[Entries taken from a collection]
*** Begin section ***

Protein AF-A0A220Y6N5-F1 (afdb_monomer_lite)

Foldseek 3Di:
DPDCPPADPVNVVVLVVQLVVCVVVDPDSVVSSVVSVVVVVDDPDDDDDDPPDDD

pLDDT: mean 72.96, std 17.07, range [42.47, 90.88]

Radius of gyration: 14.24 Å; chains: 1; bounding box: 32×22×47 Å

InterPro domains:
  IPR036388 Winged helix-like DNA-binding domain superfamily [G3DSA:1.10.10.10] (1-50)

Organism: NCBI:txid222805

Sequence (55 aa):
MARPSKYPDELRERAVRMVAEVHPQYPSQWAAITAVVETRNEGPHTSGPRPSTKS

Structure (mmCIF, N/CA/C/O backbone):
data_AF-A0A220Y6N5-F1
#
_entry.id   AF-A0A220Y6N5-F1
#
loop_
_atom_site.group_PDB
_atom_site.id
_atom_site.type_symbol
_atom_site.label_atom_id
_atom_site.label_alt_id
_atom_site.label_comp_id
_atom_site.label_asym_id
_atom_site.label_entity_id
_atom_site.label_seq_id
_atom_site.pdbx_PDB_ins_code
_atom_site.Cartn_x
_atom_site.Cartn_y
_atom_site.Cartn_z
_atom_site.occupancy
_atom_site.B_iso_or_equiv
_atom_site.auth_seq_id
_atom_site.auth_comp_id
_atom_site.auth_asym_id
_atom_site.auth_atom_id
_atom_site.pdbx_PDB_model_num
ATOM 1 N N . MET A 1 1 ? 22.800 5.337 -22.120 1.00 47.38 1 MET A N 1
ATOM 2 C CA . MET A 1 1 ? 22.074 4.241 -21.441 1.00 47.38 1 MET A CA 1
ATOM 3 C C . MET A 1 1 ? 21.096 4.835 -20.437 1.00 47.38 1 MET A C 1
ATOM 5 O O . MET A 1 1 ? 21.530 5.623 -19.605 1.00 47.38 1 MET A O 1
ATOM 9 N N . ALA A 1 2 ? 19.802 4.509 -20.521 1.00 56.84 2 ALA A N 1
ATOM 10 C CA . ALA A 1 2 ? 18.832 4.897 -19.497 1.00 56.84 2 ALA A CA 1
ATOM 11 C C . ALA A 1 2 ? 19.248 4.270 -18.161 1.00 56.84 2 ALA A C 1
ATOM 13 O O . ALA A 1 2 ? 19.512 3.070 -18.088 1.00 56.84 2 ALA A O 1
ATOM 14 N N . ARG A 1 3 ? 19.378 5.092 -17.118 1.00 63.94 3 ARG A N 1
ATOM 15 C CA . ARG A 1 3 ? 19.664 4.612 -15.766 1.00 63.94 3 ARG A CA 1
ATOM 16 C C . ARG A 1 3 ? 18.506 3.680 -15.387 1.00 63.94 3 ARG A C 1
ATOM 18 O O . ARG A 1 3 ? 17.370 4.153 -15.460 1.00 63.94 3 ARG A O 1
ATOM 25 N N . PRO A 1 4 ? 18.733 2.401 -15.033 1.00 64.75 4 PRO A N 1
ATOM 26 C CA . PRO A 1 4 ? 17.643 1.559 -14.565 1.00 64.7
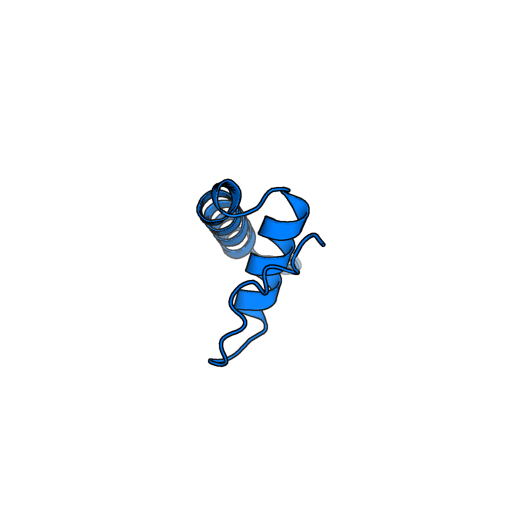5 4 PRO A CA 1
ATOM 27 C C . PRO A 1 4 ? 17.013 2.282 -13.379 1.00 64.75 4 PRO A C 1
ATOM 29 O O . PRO A 1 4 ? 17.694 2.608 -12.402 1.00 64.75 4 PRO A O 1
ATOM 32 N N . SER A 1 5 ? 15.746 2.665 -13.532 1.00 67.56 5 SER A N 1
ATOM 33 C CA . SER A 1 5 ? 15.026 3.348 -12.467 1.00 67.56 5 SER A CA 1
ATOM 34 C C . SER A 1 5 ? 15.079 2.446 -11.241 1.00 67.56 5 SER A C 1
ATOM 36 O O . SER A 1 5 ? 14.877 1.238 -11.357 1.00 67.56 5 SER A O 1
ATOM 38 N N . LYS A 1 6 ? 15.367 3.026 -10.068 1.00 71.31 6 LYS A N 1
ATOM 39 C CA . LYS A 1 6 ? 15.458 2.298 -8.786 1.00 71.31 6 LYS A CA 1
ATOM 40 C C . LYS A 1 6 ? 14.238 1.412 -8.517 1.00 71.31 6 LYS A C 1
ATOM 42 O O . LYS A 1 6 ? 14.333 0.465 -7.749 1.00 71.31 6 LYS A O 1
ATOM 47 N N . TYR A 1 7 ? 13.124 1.716 -9.174 1.00 76.06 7 TYR A N 1
ATOM 48 C CA . TYR A 1 7 ? 11.928 0.904 -9.201 1.00 76.06 7 TYR A CA 1
ATOM 49 C C . TYR A 1 7 ? 11.555 0.660 -10.670 1.00 76.06 7 TYR A C 1
ATOM 51 O O . TYR A 1 7 ? 11.243 1.627 -11.369 1.00 76.06 7 TYR A O 1
ATOM 59 N N . PRO A 1 8 ? 11.616 -0.576 -11.184 1.00 83.25 8 PRO A N 1
ATOM 60 C CA . PRO A 1 8 ? 11.060 -0.894 -12.498 1.00 83.25 8 PRO A CA 1
ATOM 61 C C . PRO A 1 8 ? 9.529 -0.735 -12.493 1.00 83.25 8 PRO A C 1
ATOM 63 O O . PRO A 1 8 ? 8.898 -0.839 -11.437 1.00 83.25 8 PRO A O 1
ATOM 66 N N . ASP A 1 9 ? 8.931 -0.465 -13.657 1.00 84.25 9 ASP A N 1
ATOM 67 C CA . ASP A 1 9 ? 7.476 -0.278 -13.804 1.00 84.25 9 ASP A CA 1
ATOM 68 C C . ASP A 1 9 ? 6.683 -1.473 -13.275 1.00 84.25 9 ASP A C 1
ATOM 70 O O . ASP A 1 9 ? 5.772 -1.302 -12.470 1.00 84.25 9 ASP A O 1
ATOM 74 N N . GLU A 1 10 ? 7.127 -2.688 -13.585 1.00 86.06 10 GLU A N 1
ATOM 75 C CA . GLU A 1 10 ? 6.506 -3.927 -13.104 1.00 86.06 10 GLU A CA 1
ATOM 76 C C . GLU A 1 10 ? 6.439 -4.005 -11.571 1.00 86.06 10 GLU A C 1
ATOM 78 O O . GLU A 1 10 ? 5.478 -4.519 -10.994 1.00 86.06 10 GLU A O 1
ATOM 83 N N . LEU A 1 11 ? 7.453 -3.476 -10.875 1.00 85.50 11 LEU A N 1
ATOM 84 C CA . LEU A 1 11 ? 7.467 -3.454 -9.414 1.00 85.50 11 LEU A CA 1
ATOM 85 C C . LEU A 1 11 ? 6.447 -2.453 -8.875 1.00 85.50 11 LEU A C 1
ATOM 87 O O . LEU A 1 11 ? 5.767 -2.777 -7.896 1.00 85.50 11 LEU A O 1
ATOM 91 N N . ARG A 1 12 ? 6.314 -1.284 -9.520 1.00 85.25 12 ARG A N 1
ATOM 92 C CA . ARG A 1 12 ? 5.280 -0.292 -9.191 1.00 85.25 12 ARG A CA 1
ATOM 93 C C . ARG A 1 12 ? 3.890 -0.877 -9.390 1.00 85.25 12 ARG A C 1
ATOM 95 O O . ARG A 1 12 ? 3.098 -0.864 -8.456 1.00 85.25 12 ARG A O 1
ATOM 102 N N . GLU A 1 13 ? 3.618 -1.429 -10.566 1.00 89.69 13 GLU A N 1
ATOM 103 C CA . GLU A 1 13 ? 2.315 -2.008 -10.907 1.00 89.69 13 GLU A CA 1
ATOM 104 C C . GLU A 1 13 ? 1.942 -3.138 -9.949 1.00 89.69 13 GLU A C 1
ATOM 106 O O . GLU A 1 13 ? 0.837 -3.168 -9.402 1.00 89.69 13 GLU A O 1
ATOM 111 N N . ARG A 1 14 ? 2.898 -4.026 -9.653 1.00 89.75 14 ARG A N 1
ATOM 112 C CA . ARG A 1 14 ? 2.690 -5.096 -8.677 1.00 89.75 14 ARG A CA 1
ATOM 113 C C . ARG A 1 14 ? 2.423 -4.553 -7.275 1.00 89.75 14 ARG A C 1
ATOM 115 O O . ARG A 1 14 ? 1.561 -5.092 -6.591 1.00 89.75 14 ARG A O 1
ATOM 122 N N . ALA A 1 15 ? 3.142 -3.518 -6.838 1.00 88.38 15 ALA A N 1
ATOM 123 C CA . ALA A 1 15 ? 2.908 -2.898 -5.534 1.00 88.38 15 ALA A CA 1
ATOM 124 C C . ALA A 1 15 ? 1.516 -2.252 -5.456 1.00 88.38 15 ALA A C 1
ATOM 126 O O . ALA A 1 15 ? 0.809 -2.476 -4.480 1.00 88.38 15 ALA A O 1
ATOM 127 N N . VAL A 1 16 ? 1.088 -1.531 -6.497 1.00 90.12 16 VAL A N 1
ATOM 128 C CA . VAL A 1 16 ? -0.255 -0.930 -6.572 1.00 90.12 16 VAL A CA 1
ATOM 129 C C . VAL A 1 16 ? -1.340 -2.003 -6.500 1.00 90.12 16 VAL A C 1
ATOM 131 O O . VAL A 1 16 ? -2.290 -1.856 -5.730 1.00 90.12 16 VAL A O 1
ATOM 134 N N . ARG A 1 17 ? -1.180 -3.111 -7.235 1.00 90.88 17 ARG A N 1
ATOM 135 C CA . ARG A 1 17 ? -2.138 -4.223 -7.198 1.00 90.88 17 ARG A CA 1
ATOM 136 C C . ARG A 1 17 ? -2.220 -4.859 -5.808 1.00 90.88 17 ARG A C 1
ATOM 138 O O . ARG A 1 17 ? -3.314 -5.039 -5.290 1.00 90.88 17 ARG A O 1
ATOM 145 N N . MET A 1 18 ? -1.074 -5.113 -5.176 1.00 89.62 18 MET A N 1
ATOM 146 C CA . MET A 1 18 ? -1.028 -5.671 -3.820 1.00 89.62 18 MET A CA 1
ATOM 147 C C . MET A 1 18 ? -1.655 -4.729 -2.784 1.00 89.62 18 MET A C 1
ATOM 149 O O . MET A 1 18 ? -2.413 -5.183 -1.934 1.00 89.62 18 MET A O 1
ATOM 153 N N . VAL A 1 19 ? -1.393 -3.418 -2.864 1.00 88.12 19 VAL A N 1
ATOM 154 C CA . VAL A 1 19 ? -2.014 -2.434 -1.961 1.00 88.12 19 VAL A CA 1
ATO
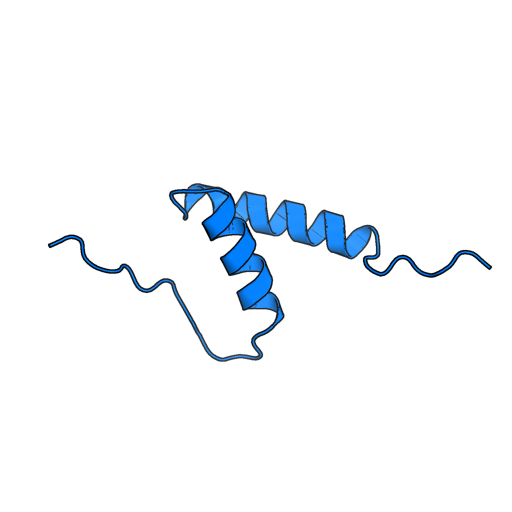M 155 C C . VAL A 1 19 ? -3.528 -2.425 -2.140 1.00 88.12 19 VAL A C 1
ATOM 157 O O . VAL A 1 19 ? -4.235 -2.401 -1.142 1.00 88.12 19 VAL A O 1
ATOM 160 N N . ALA A 1 20 ? -4.037 -2.505 -3.373 1.00 90.75 20 ALA A N 1
ATOM 161 C CA . ALA A 1 20 ? -5.476 -2.569 -3.631 1.00 90.75 20 ALA A CA 1
ATOM 162 C C . ALA A 1 20 ? -6.131 -3.841 -3.057 1.00 90.75 20 ALA A C 1
ATOM 164 O O . ALA A 1 20 ? -7.236 -3.766 -2.522 1.00 90.75 20 ALA A O 1
ATOM 165 N N . GLU A 1 21 ? -5.444 -4.987 -3.121 1.00 89.81 21 GLU A N 1
ATOM 166 C CA . GLU A 1 21 ? -5.910 -6.264 -2.556 1.00 89.81 21 GLU A CA 1
ATOM 167 C C . GLU A 1 21 ? -5.994 -6.233 -1.019 1.00 89.81 21 GLU A C 1
ATOM 169 O O . GLU A 1 21 ? -6.934 -6.779 -0.433 1.00 89.81 21 GLU A O 1
ATOM 174 N N . VAL A 1 22 ? -5.039 -5.578 -0.348 1.00 87.62 22 VAL A N 1
ATOM 175 C CA . VAL A 1 22 ? -5.015 -5.505 1.123 1.00 87.62 22 VAL A CA 1
ATOM 176 C C . VAL A 1 22 ? -5.722 -4.275 1.690 1.00 87.62 22 VAL A C 1
ATOM 178 O O . VAL A 1 22 ? -6.121 -4.296 2.848 1.00 87.62 22 VAL A O 1
ATOM 181 N N . HIS A 1 23 ? -5.950 -3.229 0.891 1.00 86.44 23 HIS A N 1
ATOM 182 C CA . HIS A 1 23 ? -6.649 -2.005 1.293 1.00 86.44 23 HIS A CA 1
ATOM 183 C C . HIS A 1 23 ? -7.942 -2.241 2.096 1.00 86.44 23 HIS A C 1
ATOM 185 O O . HIS A 1 23 ? -8.087 -1.611 3.140 1.00 86.44 23 HIS A O 1
ATOM 191 N N . PRO A 1 24 ? -8.870 -3.141 1.703 1.00 87.44 24 PRO A N 1
ATOM 192 C CA . PRO A 1 24 ? -10.091 -3.375 2.482 1.00 87.44 24 PRO A CA 1
ATOM 193 C C . PRO A 1 24 ? -9.852 -4.042 3.847 1.00 87.44 24 PRO A C 1
ATOM 195 O O . PRO A 1 24 ? -10.748 -4.041 4.686 1.00 87.44 24 PRO A O 1
ATOM 198 N N . GLN A 1 25 ? -8.670 -4.616 4.080 1.00 87.12 25 GLN A N 1
ATOM 199 C CA . GLN A 1 25 ? -8.303 -5.287 5.331 1.00 87.12 25 GLN A CA 1
ATOM 200 C C . GLN A 1 25 ? -7.698 -4.318 6.357 1.00 87.12 25 GLN A C 1
ATOM 202 O O . GLN A 1 25 ? -7.560 -4.676 7.527 1.00 87.12 25 GLN A O 1
ATOM 207 N N . TYR A 1 26 ? -7.354 -3.093 5.943 1.00 85.81 26 TYR A N 1
ATOM 208 C CA . TYR A 1 26 ? -6.734 -2.092 6.802 1.00 85.81 26 TYR A CA 1
ATOM 209 C C . TYR A 1 26 ? -7.597 -0.830 6.916 1.00 85.81 26 TYR A C 1
ATOM 211 O O . TYR A 1 26 ? -8.183 -0.375 5.937 1.00 85.81 26 TYR A O 1
ATOM 219 N N . PRO A 1 27 ? -7.638 -0.194 8.099 1.00 82.62 27 PRO A N 1
ATOM 220 C CA . PRO A 1 27 ? -8.409 1.029 8.310 1.00 82.62 27 PRO A CA 1
ATOM 221 C C . PRO A 1 27 ? -7.785 2.263 7.635 1.00 82.62 27 PRO A C 1
ATOM 223 O O . PRO A 1 27 ? -8.402 3.325 7.614 1.00 82.62 27 PRO A O 1
ATOM 226 N N . SER A 1 28 ? -6.555 2.162 7.118 1.00 87.06 28 SER A N 1
ATOM 227 C CA . SER A 1 28 ? -5.866 3.261 6.445 1.00 87.06 28 SER A CA 1
ATOM 228 C C . SER A 1 28 ? -5.007 2.776 5.279 1.00 87.06 28 SER A C 1
ATOM 230 O O . SER A 1 28 ? -4.400 1.704 5.322 1.00 87.06 28 SER A O 1
ATOM 232 N N . GLN A 1 29 ? -4.900 3.620 4.248 1.00 85.06 29 GLN A N 1
ATOM 233 C CA . GLN A 1 29 ? -4.014 3.386 3.103 1.00 85.06 29 GLN A CA 1
ATO
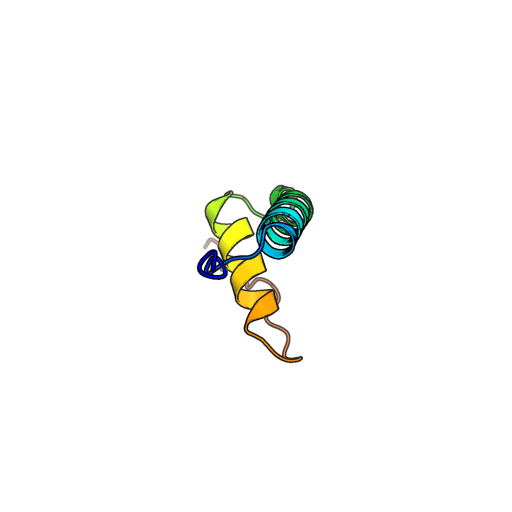M 234 C C . GLN A 1 29 ? -2.553 3.239 3.532 1.00 85.06 29 GLN A C 1
ATOM 236 O O . GLN A 1 29 ? -1.832 2.413 2.985 1.00 85.06 29 GLN A O 1
ATOM 241 N N . TRP A 1 30 ? -2.126 4.008 4.537 1.00 86.88 30 TRP A N 1
ATOM 242 C CA . TRP A 1 30 ? -0.773 3.916 5.078 1.00 86.88 30 TRP A CA 1
ATOM 243 C C . TRP A 1 30 ? -0.484 2.523 5.646 1.00 86.88 30 TRP A C 1
ATOM 245 O O . TRP A 1 30 ? 0.522 1.923 5.283 1.00 86.88 30 TRP A O 1
ATOM 255 N N . ALA A 1 31 ? -1.399 1.966 6.449 1.00 84.81 31 ALA A N 1
ATOM 256 C CA . ALA A 1 31 ? -1.246 0.620 7.000 1.00 84.81 31 ALA A CA 1
ATOM 257 C C . ALA A 1 31 ? -1.216 -0.462 5.904 1.00 84.81 31 ALA A C 1
ATOM 259 O O . ALA
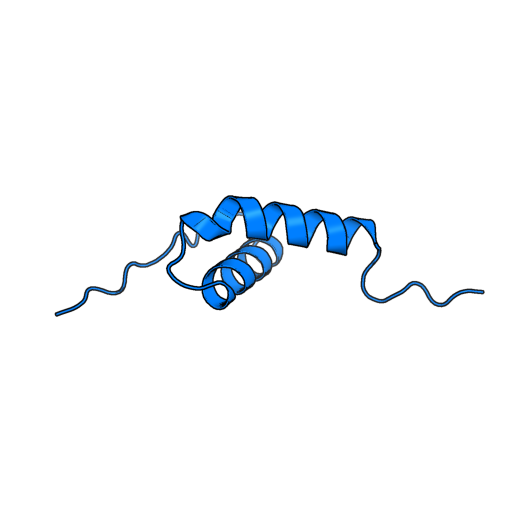 A 1 31 ? -0.399 -1.377 5.973 1.00 84.81 31 ALA A O 1
ATOM 260 N N . ALA A 1 32 ? -2.033 -0.316 4.855 1.00 87.69 32 ALA A N 1
ATOM 261 C CA . ALA A 1 32 ? -2.006 -1.201 3.689 1.00 87.69 32 ALA A CA 1
ATOM 262 C C . ALA A 1 32 ? -0.658 -1.153 2.938 1.00 87.69 32 ALA A C 1
ATOM 264 O O . ALA A 1 32 ? -0.128 -2.190 2.543 1.00 87.69 32 ALA A O 1
ATOM 265 N N . ILE A 1 33 ? -0.078 0.039 2.760 1.00 87.06 33 ILE A N 1
ATOM 266 C CA . ILE A 1 33 ? 1.225 0.214 2.097 1.00 87.06 33 ILE A CA 1
ATOM 267 C C . ILE A 1 33 ? 2.352 -0.393 2.937 1.00 87.06 33 ILE A C 1
ATOM 269 O O . ILE A 1 33 ? 3.188 -1.117 2.392 1.00 87.06 33 ILE A O 1
ATOM 273 N N . THR A 1 34 ? 2.372 -0.137 4.248 1.00 87.25 34 THR A N 1
ATOM 274 C CA . THR A 1 34 ? 3.382 -0.694 5.159 1.00 87.25 34 THR A CA 1
ATOM 275 C C . THR A 1 34 ? 3.346 -2.218 5.154 1.00 87.25 34 THR A C 1
ATOM 277 O O . THR A 1 34 ? 4.392 -2.825 4.954 1.00 87.25 34 THR A O 1
ATOM 280 N N . ALA A 1 35 ? 2.158 -2.826 5.212 1.00 85.25 35 ALA A N 1
ATOM 281 C CA . ALA A 1 35 ? 2.006 -4.277 5.148 1.00 85.25 35 ALA A CA 1
ATOM 282 C C . ALA A 1 35 ? 2.561 -4.885 3.844 1.00 85.25 35 ALA A C 1
ATOM 284 O O . ALA A 1 35 ? 3.193 -5.940 3.866 1.00 85.25 35 ALA A O 1
ATOM 285 N N . VAL A 1 36 ? 2.376 -4.221 2.695 1.00 86.19 36 VAL A N 1
ATOM 286 C CA . VAL A 1 36 ? 2.926 -4.676 1.400 1.00 86.19 36 VAL A CA 1
ATOM 287 C C . VAL A 1 36 ? 4.453 -4.569 1.351 1.00 86.19 36 VAL A C 1
ATOM 289 O O . VAL A 1 36 ? 5.111 -5.419 0.743 1.00 86.19 36 VAL A O 1
ATOM 292 N N . VAL A 1 37 ? 5.024 -3.527 1.964 1.00 83.88 37 VAL A N 1
ATOM 293 C CA . VAL A 1 37 ? 6.480 -3.330 2.055 1.00 83.88 37 VAL A CA 1
ATOM 294 C C . VAL A 1 37 ? 7.109 -4.328 3.026 1.00 83.88 37 VAL A C 1
ATOM 296 O O . VAL A 1 37 ? 8.153 -4.895 2.702 1.00 83.88 37 VAL A O 1
ATOM 299 N N . GLU A 1 38 ? 6.464 -4.562 4.168 1.00 79.31 38 GLU A N 1
ATOM 300 C CA . GLU A 1 38 ? 6.848 -5.571 5.156 1.00 79.31 38 GLU A CA 1
ATOM 301 C C . GLU A 1 38 ? 6.828 -6.950 4.502 1.00 79.31 38 GLU A C 1
ATOM 303 O O . GLU A 1 38 ? 7.905 -7.500 4.313 1.00 79.31 38 GLU A O 1
ATOM 308 N N . THR A 1 39 ? 5.701 -7.394 3.929 1.00 72.50 39 THR A N 1
ATOM 309 C CA . THR A 1 39 ? 5.556 -8.695 3.227 1.00 72.50 39 THR A CA 1
ATOM 310 C C . THR A 1 39 ? 6.650 -8.972 2.180 1.00 72.50 39 THR A C 1
ATOM 312 O O . THR A 1 39 ? 6.948 -10.126 1.874 1.00 72.50 39 THR A O 1
ATOM 315 N N . ARG A 1 40 ? 7.250 -7.934 1.581 1.00 65.12 40 ARG A N 1
ATOM 316 C CA . ARG A 1 40 ? 8.353 -8.074 0.613 1.00 65.12 40 ARG A CA 1
ATOM 317 C C . ARG A 1 40 ? 9.752 -8.108 1.227 1.00 65.12 40 ARG A C 1
ATOM 319 O O . ARG A 1 40 ? 10.664 -8.589 0.558 1.00 65.12 40 ARG A O 1
ATOM 326 N N . ASN A 1 41 ? 9.930 -7.576 2.431 1.00 58.34 41 ASN A N 1
ATOM 327 C CA . ASN A 1 41 ? 11.192 -7.597 3.171 1.00 58.34 41 ASN A CA 1
ATOM 328 C C . ASN A 1 41 ? 11.358 -8.847 4.044 1.00 58.34 41 ASN A C 1
ATOM 330 O O . ASN A 1 41 ? 12.468 -9.130 4.492 1.00 58.34 41 ASN A O 1
ATOM 334 N N . GLU A 1 42 ? 10.293 -9.616 4.257 1.00 47.69 42 GLU A N 1
ATOM 335 C CA . GLU A 1 42 ? 10.314 -10.823 5.085 1.00 47.69 42 GLU A CA 1
ATOM 336 C C . GLU A 1 42 ? 10.334 -12.057 4.178 1.00 47.69 42 GLU A C 1
ATOM 338 O O . GLU A 1 42 ? 9.360 -12.417 3.516 1.00 47.69 42 GLU A O 1
ATOM 343 N N . GLY A 1 43 ? 11.470 -12.758 4.195 1.00 51.28 43 GLY A N 1
ATOM 344 C CA . GLY A 1 43 ? 11.452 -14.212 4.047 1.00 51.28 43 GLY A CA 1
ATOM 345 C C . GLY A 1 43 ? 10.488 -14.846 5.070 1.00 51.28 43 GLY A C 1
ATOM 346 O O . GLY A 1 43 ? 10.019 -14.167 5.979 1.00 51.28 43 GLY A O 1
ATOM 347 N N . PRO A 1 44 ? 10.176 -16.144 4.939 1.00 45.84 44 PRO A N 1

*** End section ***

● WHAT YOU ARE ASKED TO DO
Copy only this part of the entries above: the line with "ATOM 162 C C", the line with "ATOM 167 C C", and the lines between, all exactly as written.

● YOUR SOLUTION
ATOM 162 C C . ALA A 1 20 ? -6.131 -3.841 -3.057 1.00 90.75 20 ALA A C 1
ATOM 164 O O . ALA A 1 20 ? -7.236 -3.766 -2.522 1.00 90.75 20 ALA A O 1
ATOM 165 N N . GLU A 1 21 ? -5.444 -4.987 -3.121 1.00 89.81 21 GLU A N 1
ATOM 166 C CA . GLU A 1 21 ? -5.910 -6.264 -2.556 1.00 89.81 21 GLU A CA 1
ATOM 167 C C . GLU A 1 21 ? -5.994 -6.233 -1.019 1.00 89.81 21 GLU A C 1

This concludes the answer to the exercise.